Le 17 novembre dernier, Jean-Pierre Houppe, médecin cardiologue et sophrologue, nous a fait le plaisir d’être parmi nous lors d’une pause-café organisée par l’Optimisme.pro. Quels constats faire sur le stress en entreprise en cette période de crise ? Comment le gérer ? Quels sont les liens entre stress et infarctus ? Qu’est-ce que la cohérence cardiaque ? Voici quelques éléments de réponses issus de cet échange convivial avec le docteur Houppe.
Pouvez-vous vous présenter en quelques mots ?
J’ai fait des études classiques de médecine puis je me suis orienté vers la cardiologie. J’ai beaucoup travaillé en chirurgie cardiaque où les gens sont « nus », le cœur ouvert et cela peut être très traumatisant. En voyant cet autre aspect de mon métier, plus psychologique, j’ai rencontré une autre partie de moi, plus humaine. Cela m’a pris du temps. J’ai fait une psychanalyse et me suis interrogé : « qui suis-je dans ce monde ? » Dans le travail psychanalytique, il me manquait la dimension corporelle. J’ai alors fait des études de sophrologie avec un bagage psychologique. J’ai également fait tout un travail de développement sur l’improvisation clown. Tout ceci m’a amené à envisager mon activité de cardiologie avec deux jambes : une première très scientifique car je suis un universitaire, une deuxième ouverte à tout. 30% des patients font un stress post traumatique suite à un infarctus. J’essaye alors d’avoir une vue plus holistique dans mon activité de cardiologie et depuis le 1er confinement, j’envisage de monter une consultation bien-être.
Bibliographie :
Burnout et prévention : quels constats actuels dans les entreprises ?
En l’espace de 10-12 ans, j’ai vu arriver une augmentation majeure de la souffrance et des difficultés au travail. Avec le développement de la technologie, on est dans une demande beaucoup plus importante à la fois de l’entreprise et du sujet lui-même.
Le 1er à avoir parlé du burnout est Claude Veil, un psychiatre [pionnier de la psychopathologie du travail] qui dans les années 59-60, a constaté que la souffrance au travail est due à la rencontre d’un individu avec une situation. Dans le burnout, il y a des facteurs internes et externes. Quand on a décrit le burnout en 1974, les premiers concernés n’étaient pas les salariés mais les bénévoles. Donc on se rend compte qu’il y a une question d’engagement qui est importante.
On oublie parfois le rôle de « patient expert » dans les entreprises : les salariés qui ont traversé un burnout au travail ont une expérience que les autres n’ont pas.
Le burnout peut être un mode de révélation pour autre chose, il n’a pas que des effets négatifs.
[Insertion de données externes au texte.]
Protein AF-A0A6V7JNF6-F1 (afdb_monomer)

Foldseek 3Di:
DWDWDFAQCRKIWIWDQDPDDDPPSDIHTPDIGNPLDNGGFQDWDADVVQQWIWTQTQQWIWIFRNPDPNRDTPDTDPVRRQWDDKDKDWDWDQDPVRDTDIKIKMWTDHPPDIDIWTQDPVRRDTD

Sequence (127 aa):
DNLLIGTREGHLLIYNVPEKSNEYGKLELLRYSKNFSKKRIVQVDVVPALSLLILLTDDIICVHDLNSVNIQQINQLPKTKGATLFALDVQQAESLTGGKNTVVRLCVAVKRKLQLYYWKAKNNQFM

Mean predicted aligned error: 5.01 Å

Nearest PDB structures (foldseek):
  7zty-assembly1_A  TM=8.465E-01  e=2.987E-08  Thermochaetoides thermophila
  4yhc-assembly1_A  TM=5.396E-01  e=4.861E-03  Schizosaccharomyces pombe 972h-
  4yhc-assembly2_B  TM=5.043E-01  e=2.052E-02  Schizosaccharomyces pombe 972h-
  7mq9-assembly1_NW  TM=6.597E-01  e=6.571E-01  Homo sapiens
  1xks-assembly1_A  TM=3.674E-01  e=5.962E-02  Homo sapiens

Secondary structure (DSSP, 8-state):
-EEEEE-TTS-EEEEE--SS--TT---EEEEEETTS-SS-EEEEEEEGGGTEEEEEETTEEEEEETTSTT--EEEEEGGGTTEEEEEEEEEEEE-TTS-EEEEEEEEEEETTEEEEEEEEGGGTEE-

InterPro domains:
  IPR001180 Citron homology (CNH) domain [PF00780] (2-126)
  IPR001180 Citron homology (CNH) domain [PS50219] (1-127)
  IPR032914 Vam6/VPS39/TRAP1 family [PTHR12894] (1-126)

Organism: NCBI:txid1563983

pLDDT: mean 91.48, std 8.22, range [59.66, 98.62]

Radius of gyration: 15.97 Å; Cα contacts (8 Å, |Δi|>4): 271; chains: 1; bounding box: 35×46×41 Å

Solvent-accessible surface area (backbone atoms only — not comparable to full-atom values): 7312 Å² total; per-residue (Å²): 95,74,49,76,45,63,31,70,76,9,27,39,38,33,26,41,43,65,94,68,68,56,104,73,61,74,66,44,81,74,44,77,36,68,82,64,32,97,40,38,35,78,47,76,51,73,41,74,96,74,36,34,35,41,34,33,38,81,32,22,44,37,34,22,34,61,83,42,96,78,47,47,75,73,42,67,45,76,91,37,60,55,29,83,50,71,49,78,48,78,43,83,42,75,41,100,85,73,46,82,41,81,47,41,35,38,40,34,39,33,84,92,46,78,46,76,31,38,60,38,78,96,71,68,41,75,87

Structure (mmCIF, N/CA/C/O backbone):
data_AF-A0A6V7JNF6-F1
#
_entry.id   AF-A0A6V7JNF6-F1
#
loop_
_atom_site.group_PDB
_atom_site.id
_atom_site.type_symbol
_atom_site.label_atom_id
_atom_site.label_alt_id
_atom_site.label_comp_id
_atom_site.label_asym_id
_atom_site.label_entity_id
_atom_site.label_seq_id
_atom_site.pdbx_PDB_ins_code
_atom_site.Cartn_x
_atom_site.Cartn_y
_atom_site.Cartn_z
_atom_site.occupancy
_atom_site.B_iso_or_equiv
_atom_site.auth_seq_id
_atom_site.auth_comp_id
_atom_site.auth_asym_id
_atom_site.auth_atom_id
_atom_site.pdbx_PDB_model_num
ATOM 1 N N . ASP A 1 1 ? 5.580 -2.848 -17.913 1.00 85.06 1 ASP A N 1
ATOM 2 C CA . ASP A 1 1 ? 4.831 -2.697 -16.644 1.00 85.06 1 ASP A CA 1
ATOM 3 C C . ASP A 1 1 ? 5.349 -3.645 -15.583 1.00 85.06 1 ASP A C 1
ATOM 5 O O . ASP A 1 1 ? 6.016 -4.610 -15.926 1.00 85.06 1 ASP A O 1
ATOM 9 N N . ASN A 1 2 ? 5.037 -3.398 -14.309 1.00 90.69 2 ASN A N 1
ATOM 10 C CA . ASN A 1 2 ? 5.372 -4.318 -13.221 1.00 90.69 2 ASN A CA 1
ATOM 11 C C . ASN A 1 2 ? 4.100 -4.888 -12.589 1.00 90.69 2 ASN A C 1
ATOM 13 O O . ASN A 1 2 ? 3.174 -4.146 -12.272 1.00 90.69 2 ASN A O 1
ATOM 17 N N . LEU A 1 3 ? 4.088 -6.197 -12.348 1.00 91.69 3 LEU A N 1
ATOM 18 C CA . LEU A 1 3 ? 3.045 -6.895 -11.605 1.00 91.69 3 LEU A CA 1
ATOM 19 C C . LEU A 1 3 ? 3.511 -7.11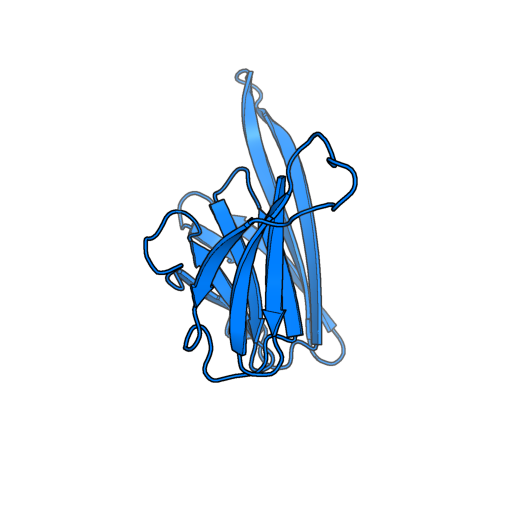1 -10.165 1.00 91.69 3 LEU A C 1
ATOM 21 O O . LEU A 1 3 ? 4.491 -7.817 -9.925 1.00 91.69 3 LEU A O 1
ATOM 25 N N . LEU A 1 4 ? 2.795 -6.524 -9.207 1.00 94.69 4 LEU A N 1
ATOM 26 C CA . LEU A 1 4 ? 3.045 -6.711 -7.781 1.00 94.69 4 LEU A CA 1
ATOM 27 C C . LEU A 1 4 ? 2.043 -7.708 -7.201 1.00 94.69 4 LEU A C 1
ATOM 29 O O . LEU A 1 4 ? 0.837 -7.573 -7.395 1.00 94.69 4 LEU A O 1
ATOM 33 N N . ILE A 1 5 ? 2.541 -8.695 -6.458 1.00 95.06 5 ILE A N 1
ATOM 34 C CA . ILE A 1 5 ? 1.725 -9.755 -5.863 1.00 95.06 5 ILE A CA 1
ATOM 35 C C . ILE A 1 5 ? 2.004 -9.830 -4.367 1.00 95.06 5 ILE A C 1
ATOM 37 O O . ILE A 1 5 ? 3.108 -10.171 -3.942 1.00 95.06 5 ILE A O 1
ATOM 41 N N . GLY A 1 6 ? 0.975 -9.550 -3.571 1.00 95.62 6 GLY A N 1
ATOM 42 C CA . GLY A 1 6 ? 0.948 -9.841 -2.142 1.00 95.62 6 GLY A CA 1
ATOM 43 C C . GLY A 1 6 ? 0.307 -11.202 -1.888 1.00 95.62 6 GLY A C 1
ATOM 44 O O . GLY A 1 6 ? -0.767 -11.496 -2.408 1.00 95.62 6 GLY A O 1
ATOM 45 N N . THR A 1 7 ? 0.959 -12.046 -1.094 1.00 95.69 7 THR A N 1
ATOM 46 C CA . THR A 1 7 ? 0.486 -13.412 -0.820 1.00 95.69 7 THR A CA 1
ATOM 47 C C . THR A 1 7 ? -0.112 -13.556 0.579 1.00 95.69 7 THR A C 1
ATOM 49 O O . THR A 1 7 ? 0.103 -12.730 1.472 1.00 95.69 7 THR A O 1
ATOM 52 N N . ARG A 1 8 ? -0.838 -14.663 0.804 1.00 94.50 8 ARG A N 1
ATOM 53 C CA . ARG A 1 8 ? -1.413 -14.965 2.122 1.00 94.50 8 ARG A CA 1
ATOM 54 C C . ARG A 1 8 ? -0.365 -15.262 3.196 1.00 94.50 8 ARG A C 1
ATOM 56 O O . ARG A 1 8 ? -0.625 -14.987 4.360 1.00 94.50 8 ARG A O 1
ATOM 63 N N . GLU A 1 9 ? 0.800 -15.750 2.789 1.00 94.56 9 GLU A N 1
ATOM 64 C CA . GLU A 1 9 ? 1.956 -15.993 3.661 1.00 94.56 9 GLU A CA 1
ATOM 65 C C . GLU A 1 9 ? 2.697 -14.696 4.035 1.00 94.56 9 GLU A C 1
ATOM 67 O O . GLU A 1 9 ? 3.653 -14.722 4.799 1.00 94.56 9 GLU A O 1
ATOM 72 N N . GLY A 1 10 ? 2.282 -13.545 3.488 1.00 94.06 10 GLY A N 1
ATOM 73 C CA . GLY A 1 10 ? 2.939 -12.261 3.731 1.00 94.06 10 GLY A CA 1
ATOM 74 C C . GLY A 1 10 ? 4.137 -11.987 2.821 1.00 94.06 10 GLY A C 1
ATOM 75 O O . GLY A 1 10 ? 4.849 -11.003 3.017 1.00 94.06 10 GLY A O 1
ATOM 76 N N . HIS A 1 11 ? 4.353 -12.815 1.795 1.00 95.56 11 HIS A N 1
ATOM 77 C CA . HIS A 1 11 ? 5.386 -12.572 0.791 1.00 95.56 11 HIS A CA 1
ATOM 78 C C . HIS A 1 11 ? 4.947 -11.498 -0.208 1.00 95.56 11 HIS A C 1
ATOM 80 O O . HIS A 1 11 ? 3.777 -11.478 -0.605 1.00 95.56 11 HIS A O 1
ATOM 86 N N . LEU A 1 12 ? 5.907 -10.703 -0.683 1.00 95.50 12 LEU A N 1
ATOM 87 C CA . LEU A 1 12 ? 5.734 -9.751 -1.780 1.00 95.50 12 LEU A CA 1
ATOM 88 C C . LEU A 1 12 ? 6.597 -10.172 -2.978 1.00 95.50 12 LEU A C 1
ATOM 90 O O . LEU A 1 12 ? 7.791 -10.440 -2.821 1.00 95.50 12 LEU A O 1
ATOM 94 N N . LEU A 1 13 ? 5.995 -10.231 -4.165 1.00 94.94 13 LEU A N 1
ATOM 95 C CA . LEU A 1 13 ? 6.675 -10.515 -5.427 1.00 94.94 13 LEU A CA 1
ATOM 96 C C . LEU A 1 13 ? 6.470 -9.357 -6.398 1.00 94.94 13 LEU A C 1
ATOM 98 O O . LEU A 1 13 ? 5.387 -8.776 -6.443 1.00 94.94 13 LEU A O 1
ATOM 102 N N . ILE A 1 14 ? 7.496 -9.052 -7.185 1.00 93.88 14 ILE A N 1
ATOM 103 C CA . ILE A 1 14 ? 7.433 -8.074 -8.269 1.00 93.88 14 ILE A CA 1
ATOM 104 C C . ILE A 1 14 ? 7.935 -8.754 -9.533 1.00 93.88 14 ILE A C 1
ATOM 106 O O . ILE A 1 14 ? 9.072 -9.226 -9.566 1.00 93.88 14 ILE A O 1
ATOM 110 N N . TYR A 1 15 ? 7.096 -8.788 -10.558 1.00 93.88 15 TYR A N 1
ATOM 111 C CA . TYR A 1 15 ? 7.429 -9.312 -11.874 1.00 93.88 15 TYR A CA 1
ATOM 112 C C . TYR A 1 15 ? 7.467 -8.185 -12.899 1.00 93.88 15 TYR A C 1
ATOM 114 O O . TYR A 1 15 ? 6.616 -7.300 -12.867 1.00 93.88 15 TYR A O 1
ATOM 122 N N . ASN A 1 16 ? 8.411 -8.249 -13.828 1.00 91.25 16 ASN A N 1
ATOM 123 C CA . ASN A 1 16 ? 8.383 -7.453 -15.044 1.00 91.25 16 ASN A CA 1
ATOM 124 C C . ASN A 1 16 ? 7.402 -8.091 -16.031 1.00 91.25 16 ASN A C 1
ATOM 126 O O . ASN A 1 16 ? 7.466 -9.298 -16.293 1.00 91.25 16 ASN A O 1
ATOM 130 N N . VAL A 1 17 ? 6.518 -7.271 -16.583 1.00 89.44 17 VAL A N 1
ATOM 131 C CA . VAL A 1 17 ? 5.584 -7.639 -17.643 1.00 89.44 17 VAL A CA 1
ATOM 132 C C . VAL A 1 17 ? 6.092 -7.002 -18.942 1.00 89.44 17 VAL A C 1
ATOM 134 O O . VAL A 1 17 ? 5.989 -5.776 -19.093 1.00 89.44 17 VAL A O 1
ATOM 137 N N . PRO A 1 18 ? 6.678 -7.796 -19.860 1.00 84.25 18 PRO A N 1
ATOM 138 C CA . PRO A 1 18 ? 7.205 -7.284 -21.120 1.00 84.25 18 PRO A CA 1
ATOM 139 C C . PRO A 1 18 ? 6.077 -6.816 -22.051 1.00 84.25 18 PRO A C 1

Pouvez-vous développer cette idée des effets positifs du burnout ?
Michel Delbrouck, médecin généraliste et psychanalyste, dans son livre sur le burnout, nous dit qu’il s’agit du dernier moment où un être humain qui travaille va pouvoir se poser la question du sens de sa vie. Cette situation permet de se dire que la maladie n’est peut-être pas qu’une chose négative. Il y a une question à résoudre : qu’est-ce qui m’arrive ? Qu’est-ce que je vais faire de ce qui me reste de vie ?
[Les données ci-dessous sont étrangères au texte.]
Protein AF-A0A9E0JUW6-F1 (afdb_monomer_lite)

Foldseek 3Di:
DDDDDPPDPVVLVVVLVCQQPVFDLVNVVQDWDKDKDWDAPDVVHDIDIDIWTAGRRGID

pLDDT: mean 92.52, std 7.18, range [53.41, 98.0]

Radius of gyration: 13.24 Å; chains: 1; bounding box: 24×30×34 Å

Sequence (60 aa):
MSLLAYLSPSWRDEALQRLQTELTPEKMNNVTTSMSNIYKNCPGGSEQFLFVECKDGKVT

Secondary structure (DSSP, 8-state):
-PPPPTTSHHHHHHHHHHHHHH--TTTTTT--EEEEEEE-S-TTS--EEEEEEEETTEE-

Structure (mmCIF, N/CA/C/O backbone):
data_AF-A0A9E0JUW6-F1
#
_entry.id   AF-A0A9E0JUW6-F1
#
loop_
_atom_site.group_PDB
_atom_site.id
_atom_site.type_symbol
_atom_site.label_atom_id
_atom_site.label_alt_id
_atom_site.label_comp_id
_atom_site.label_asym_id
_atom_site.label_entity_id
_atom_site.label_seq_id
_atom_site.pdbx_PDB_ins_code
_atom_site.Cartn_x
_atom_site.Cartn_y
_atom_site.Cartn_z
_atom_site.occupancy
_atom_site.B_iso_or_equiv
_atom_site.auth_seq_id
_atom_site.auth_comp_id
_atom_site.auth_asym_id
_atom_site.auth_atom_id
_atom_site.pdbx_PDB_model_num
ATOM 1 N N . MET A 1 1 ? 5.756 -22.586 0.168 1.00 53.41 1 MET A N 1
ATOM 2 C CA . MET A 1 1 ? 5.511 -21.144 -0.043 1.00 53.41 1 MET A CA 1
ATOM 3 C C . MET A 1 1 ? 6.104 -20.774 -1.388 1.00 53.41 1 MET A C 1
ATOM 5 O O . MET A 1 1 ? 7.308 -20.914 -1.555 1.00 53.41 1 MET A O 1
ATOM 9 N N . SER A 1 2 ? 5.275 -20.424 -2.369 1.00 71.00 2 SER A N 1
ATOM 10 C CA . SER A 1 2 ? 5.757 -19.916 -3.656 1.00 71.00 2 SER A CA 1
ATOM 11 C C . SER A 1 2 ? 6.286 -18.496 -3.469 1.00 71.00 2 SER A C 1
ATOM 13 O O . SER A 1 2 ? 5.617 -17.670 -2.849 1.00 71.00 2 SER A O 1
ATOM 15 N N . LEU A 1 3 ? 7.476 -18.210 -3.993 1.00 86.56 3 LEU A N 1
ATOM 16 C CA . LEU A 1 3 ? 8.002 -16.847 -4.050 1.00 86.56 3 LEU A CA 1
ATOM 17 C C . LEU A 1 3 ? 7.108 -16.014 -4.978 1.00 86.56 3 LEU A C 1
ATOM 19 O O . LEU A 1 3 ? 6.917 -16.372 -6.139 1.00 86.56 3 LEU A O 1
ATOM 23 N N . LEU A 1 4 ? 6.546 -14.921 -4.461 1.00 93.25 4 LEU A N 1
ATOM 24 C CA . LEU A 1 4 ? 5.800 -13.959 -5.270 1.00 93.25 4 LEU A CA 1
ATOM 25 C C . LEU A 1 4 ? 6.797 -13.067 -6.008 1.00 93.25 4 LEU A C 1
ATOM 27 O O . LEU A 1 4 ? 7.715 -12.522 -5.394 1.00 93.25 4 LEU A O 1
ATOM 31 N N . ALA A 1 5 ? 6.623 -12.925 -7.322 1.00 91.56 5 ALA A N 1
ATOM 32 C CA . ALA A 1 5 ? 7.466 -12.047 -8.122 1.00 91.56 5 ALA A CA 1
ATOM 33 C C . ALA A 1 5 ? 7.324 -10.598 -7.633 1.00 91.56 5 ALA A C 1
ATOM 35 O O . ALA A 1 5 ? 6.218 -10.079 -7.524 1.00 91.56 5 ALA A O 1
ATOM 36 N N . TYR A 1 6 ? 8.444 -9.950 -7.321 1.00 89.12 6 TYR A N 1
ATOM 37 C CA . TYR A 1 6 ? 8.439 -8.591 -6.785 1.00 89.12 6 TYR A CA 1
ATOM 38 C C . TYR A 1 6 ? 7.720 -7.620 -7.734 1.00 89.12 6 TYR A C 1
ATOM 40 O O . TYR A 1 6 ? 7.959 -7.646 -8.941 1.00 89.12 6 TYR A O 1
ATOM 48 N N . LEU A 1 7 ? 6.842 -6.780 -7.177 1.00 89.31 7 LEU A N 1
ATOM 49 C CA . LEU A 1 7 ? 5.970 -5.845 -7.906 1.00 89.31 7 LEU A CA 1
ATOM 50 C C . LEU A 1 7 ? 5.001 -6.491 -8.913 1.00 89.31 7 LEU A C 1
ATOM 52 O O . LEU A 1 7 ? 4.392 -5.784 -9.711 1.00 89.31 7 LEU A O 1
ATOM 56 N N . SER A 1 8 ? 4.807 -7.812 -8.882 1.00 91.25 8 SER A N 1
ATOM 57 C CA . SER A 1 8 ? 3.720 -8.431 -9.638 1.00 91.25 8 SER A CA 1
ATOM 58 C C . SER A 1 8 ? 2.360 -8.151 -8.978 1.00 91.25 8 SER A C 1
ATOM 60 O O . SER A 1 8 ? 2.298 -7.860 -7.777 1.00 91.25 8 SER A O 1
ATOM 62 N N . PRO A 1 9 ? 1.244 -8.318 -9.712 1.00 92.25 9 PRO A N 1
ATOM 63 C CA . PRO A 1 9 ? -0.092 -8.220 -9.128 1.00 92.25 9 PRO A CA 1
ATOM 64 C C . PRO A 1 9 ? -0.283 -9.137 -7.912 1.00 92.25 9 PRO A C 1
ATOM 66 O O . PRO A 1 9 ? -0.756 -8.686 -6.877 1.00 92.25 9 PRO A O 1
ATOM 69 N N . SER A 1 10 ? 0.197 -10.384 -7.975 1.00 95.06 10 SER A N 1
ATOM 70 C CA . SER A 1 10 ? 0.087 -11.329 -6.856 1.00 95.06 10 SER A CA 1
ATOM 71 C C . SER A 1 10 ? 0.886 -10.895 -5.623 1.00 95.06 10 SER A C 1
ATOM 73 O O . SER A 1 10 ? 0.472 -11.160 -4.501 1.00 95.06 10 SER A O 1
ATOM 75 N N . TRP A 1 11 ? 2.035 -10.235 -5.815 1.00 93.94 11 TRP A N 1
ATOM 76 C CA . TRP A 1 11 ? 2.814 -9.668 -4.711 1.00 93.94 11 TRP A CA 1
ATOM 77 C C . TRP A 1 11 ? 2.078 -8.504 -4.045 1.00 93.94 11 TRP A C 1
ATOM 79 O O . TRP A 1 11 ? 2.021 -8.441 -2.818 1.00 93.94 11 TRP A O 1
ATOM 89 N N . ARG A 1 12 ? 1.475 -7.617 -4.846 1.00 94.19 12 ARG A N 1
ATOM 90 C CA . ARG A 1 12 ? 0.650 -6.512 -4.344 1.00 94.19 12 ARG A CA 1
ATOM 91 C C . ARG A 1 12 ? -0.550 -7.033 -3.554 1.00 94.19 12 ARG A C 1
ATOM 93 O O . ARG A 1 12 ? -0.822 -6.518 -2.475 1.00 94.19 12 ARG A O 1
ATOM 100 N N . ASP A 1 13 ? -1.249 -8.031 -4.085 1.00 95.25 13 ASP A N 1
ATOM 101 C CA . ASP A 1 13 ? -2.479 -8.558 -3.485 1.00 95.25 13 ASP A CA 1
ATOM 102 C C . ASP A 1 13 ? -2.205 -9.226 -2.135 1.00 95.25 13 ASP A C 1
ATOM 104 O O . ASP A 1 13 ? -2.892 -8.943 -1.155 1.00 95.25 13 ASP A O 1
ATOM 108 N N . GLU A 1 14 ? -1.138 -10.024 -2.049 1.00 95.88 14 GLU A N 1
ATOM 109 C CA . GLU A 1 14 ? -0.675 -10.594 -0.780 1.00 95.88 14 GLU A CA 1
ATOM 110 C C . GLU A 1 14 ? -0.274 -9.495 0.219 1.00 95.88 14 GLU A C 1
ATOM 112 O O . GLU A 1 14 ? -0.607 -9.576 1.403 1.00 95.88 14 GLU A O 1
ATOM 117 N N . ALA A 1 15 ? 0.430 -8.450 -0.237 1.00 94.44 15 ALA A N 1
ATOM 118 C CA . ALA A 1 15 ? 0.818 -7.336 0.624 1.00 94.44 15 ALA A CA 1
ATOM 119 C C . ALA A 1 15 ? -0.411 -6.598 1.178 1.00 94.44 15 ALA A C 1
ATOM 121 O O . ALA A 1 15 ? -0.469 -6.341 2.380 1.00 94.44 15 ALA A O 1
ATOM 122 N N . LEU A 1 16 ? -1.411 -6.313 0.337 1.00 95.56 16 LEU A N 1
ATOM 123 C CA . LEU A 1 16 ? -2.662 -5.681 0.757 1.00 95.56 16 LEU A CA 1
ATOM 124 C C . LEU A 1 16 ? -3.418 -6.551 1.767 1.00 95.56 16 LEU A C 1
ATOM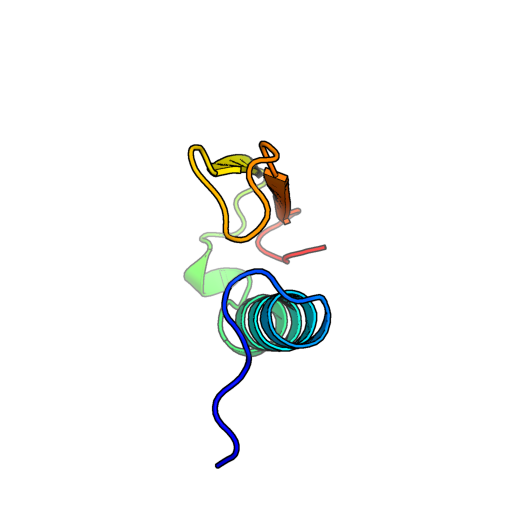 126 O O . LEU A 1 16 ? -3.809 -6.056 2.823 1.00 95.56 16 LEU A O 1
ATOM 130 N N . GLN A 1 17 ? -3.556 -7.851 1.491 1.00 96.25 17 GLN A N 1
ATOM 131 C CA . GLN A 1 17 ? -4.212 -8.789 2.401 1.00 96.25 17 GLN A CA 1
ATOM 132 C C . GLN A 1 17 ? -3.550 -8.786 3.785 1.00 96.25 17 GLN A C 1
ATOM 134 O O . GLN A 1 17 ? -4.241 -8.733 4.807 1.00 96.25 17 GLN A O 1
ATOM 139 N N . ARG A 1 18 ? -2.214 -8.811 3.840 1.00 96.25 18 ARG A N 1
ATOM 140 C CA . ARG A 1 18 ? -1.468 -8.752 5.105 1.00 96.25 18 ARG A CA 1
ATOM 141 C C . ARG A 1 18 ? -1.638 -7.422 5.813 1.00 96.25 18 ARG A C 1
ATOM 143 O O . ARG A 1 18 ? -1.894 -7.426 7.010 1.00 96.25 18 ARG A O 1
ATOM 150 N N . LEU A 1 19 ? -1.549 -6.299 5.098 1.00 95.69 19 LEU A N 1
ATOM 151 C CA . LEU A 1 19 ? -1.778 -4.975 5.682 1.00 95.69 19 LEU A CA 1
ATOM 152 C C . LEU A 1 19 ? -3.158 -4.905 6.346 1.00 95.69 19 LEU A C 1
ATOM 154 O O . LEU A 1 19 ? -3.255 -4.502 7.498 1.00 95.69 19 LEU A O 1
ATOM 158 N N . GLN A 1 20 ? -4.201 -5.378 5.664 1.00 95.38 20 GLN A N 1
ATOM 159 C CA . GLN A 1 20 ? -5.568 -5.389 6.191 1.00 95.38 20 GLN A CA 1
ATOM 160 C C . GLN A 1 20 ? -5.768 -6.367 7.358 1.00 95.38 20 GLN A C 1
ATOM 162 O O . GLN A 1 20 ? -6.563 -6.097 8.255 1.00 95.38 20 GLN A O 1
ATOM 167 N N . THR A 1 21 ? -5.063 -7.501 7.358 1.00 96.38 21 THR A N 1
ATOM 168 C CA . THR A 1 21 ? -5.222 -8.539 8.391 1.00 96.38 21 THR A CA 1
ATOM 169 C C . THR A 1 21 ? -4.400 -8.238 9.644 1.00 96.38 21 THR A C 1
ATOM 171 O O . THR A 1 21 ? -4.842 -8.496 10.763 1.00 96.38 21 THR A O 1
ATOM 174 N N . GLU A 1 22 ? -3.187 -7.714 9.480 1.00 96.31 22 GLU A N 1
ATOM 175 C CA . GLU A 1 22 ? -2.216 -7.584 10.566 1.00 96.31 22 GLU A CA 1
ATOM 176 C C . GLU A 1 22 ? -2.212 -6.194 11.216 1.00 96.31 22 GLU A C 1
ATOM 178 O O . GLU A 1 22 ? -1.890 -6.089 12.410 1.00 96.31 22 GLU A O 1
ATOM 183 N N . LEU A 1 23 ? -2.577 -5.140 10.473 1.00 95.19 23 LEU A N 1
ATOM 184 C CA . LEU A 1 23 ? -2.678 -3.769 10.979 1.00 95.19 23 LEU A CA 1
ATOM 185 C C . LEU A 1 23 ? -4.117 -3.465 11.394 1.00 95.19 23 LEU A C 1
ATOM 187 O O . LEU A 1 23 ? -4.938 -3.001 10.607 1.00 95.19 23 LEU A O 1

Intéressons-nous au mot « crise » : il signifie « danger » dans son sens latin et « opportunité » dans son sens grec. En grec, la « crise » c’est le moment ou jamais. La racine grecque du mot « catastrophe » signifie passer un cap, aller d’un endroit à un autre…Un burnout ou une maladie peut impliquer pour un individu de passer à un autre niveau psychologique énergétique pour voir les choses différemment.
Comment le stress agit-il ?
Il agit sur la santé de façon globale. Nous sommes construits avec un cerveau qui a évolué au cours du temps. Nous avons 3 cerveaux : reptilien, émotionnel et cognitif. Nous sommes persuadés que le cerveau cognitif est le plus important alors que nous sommes dominés par le cerveau reptilien. Notre cerveau est organisé pour la survie.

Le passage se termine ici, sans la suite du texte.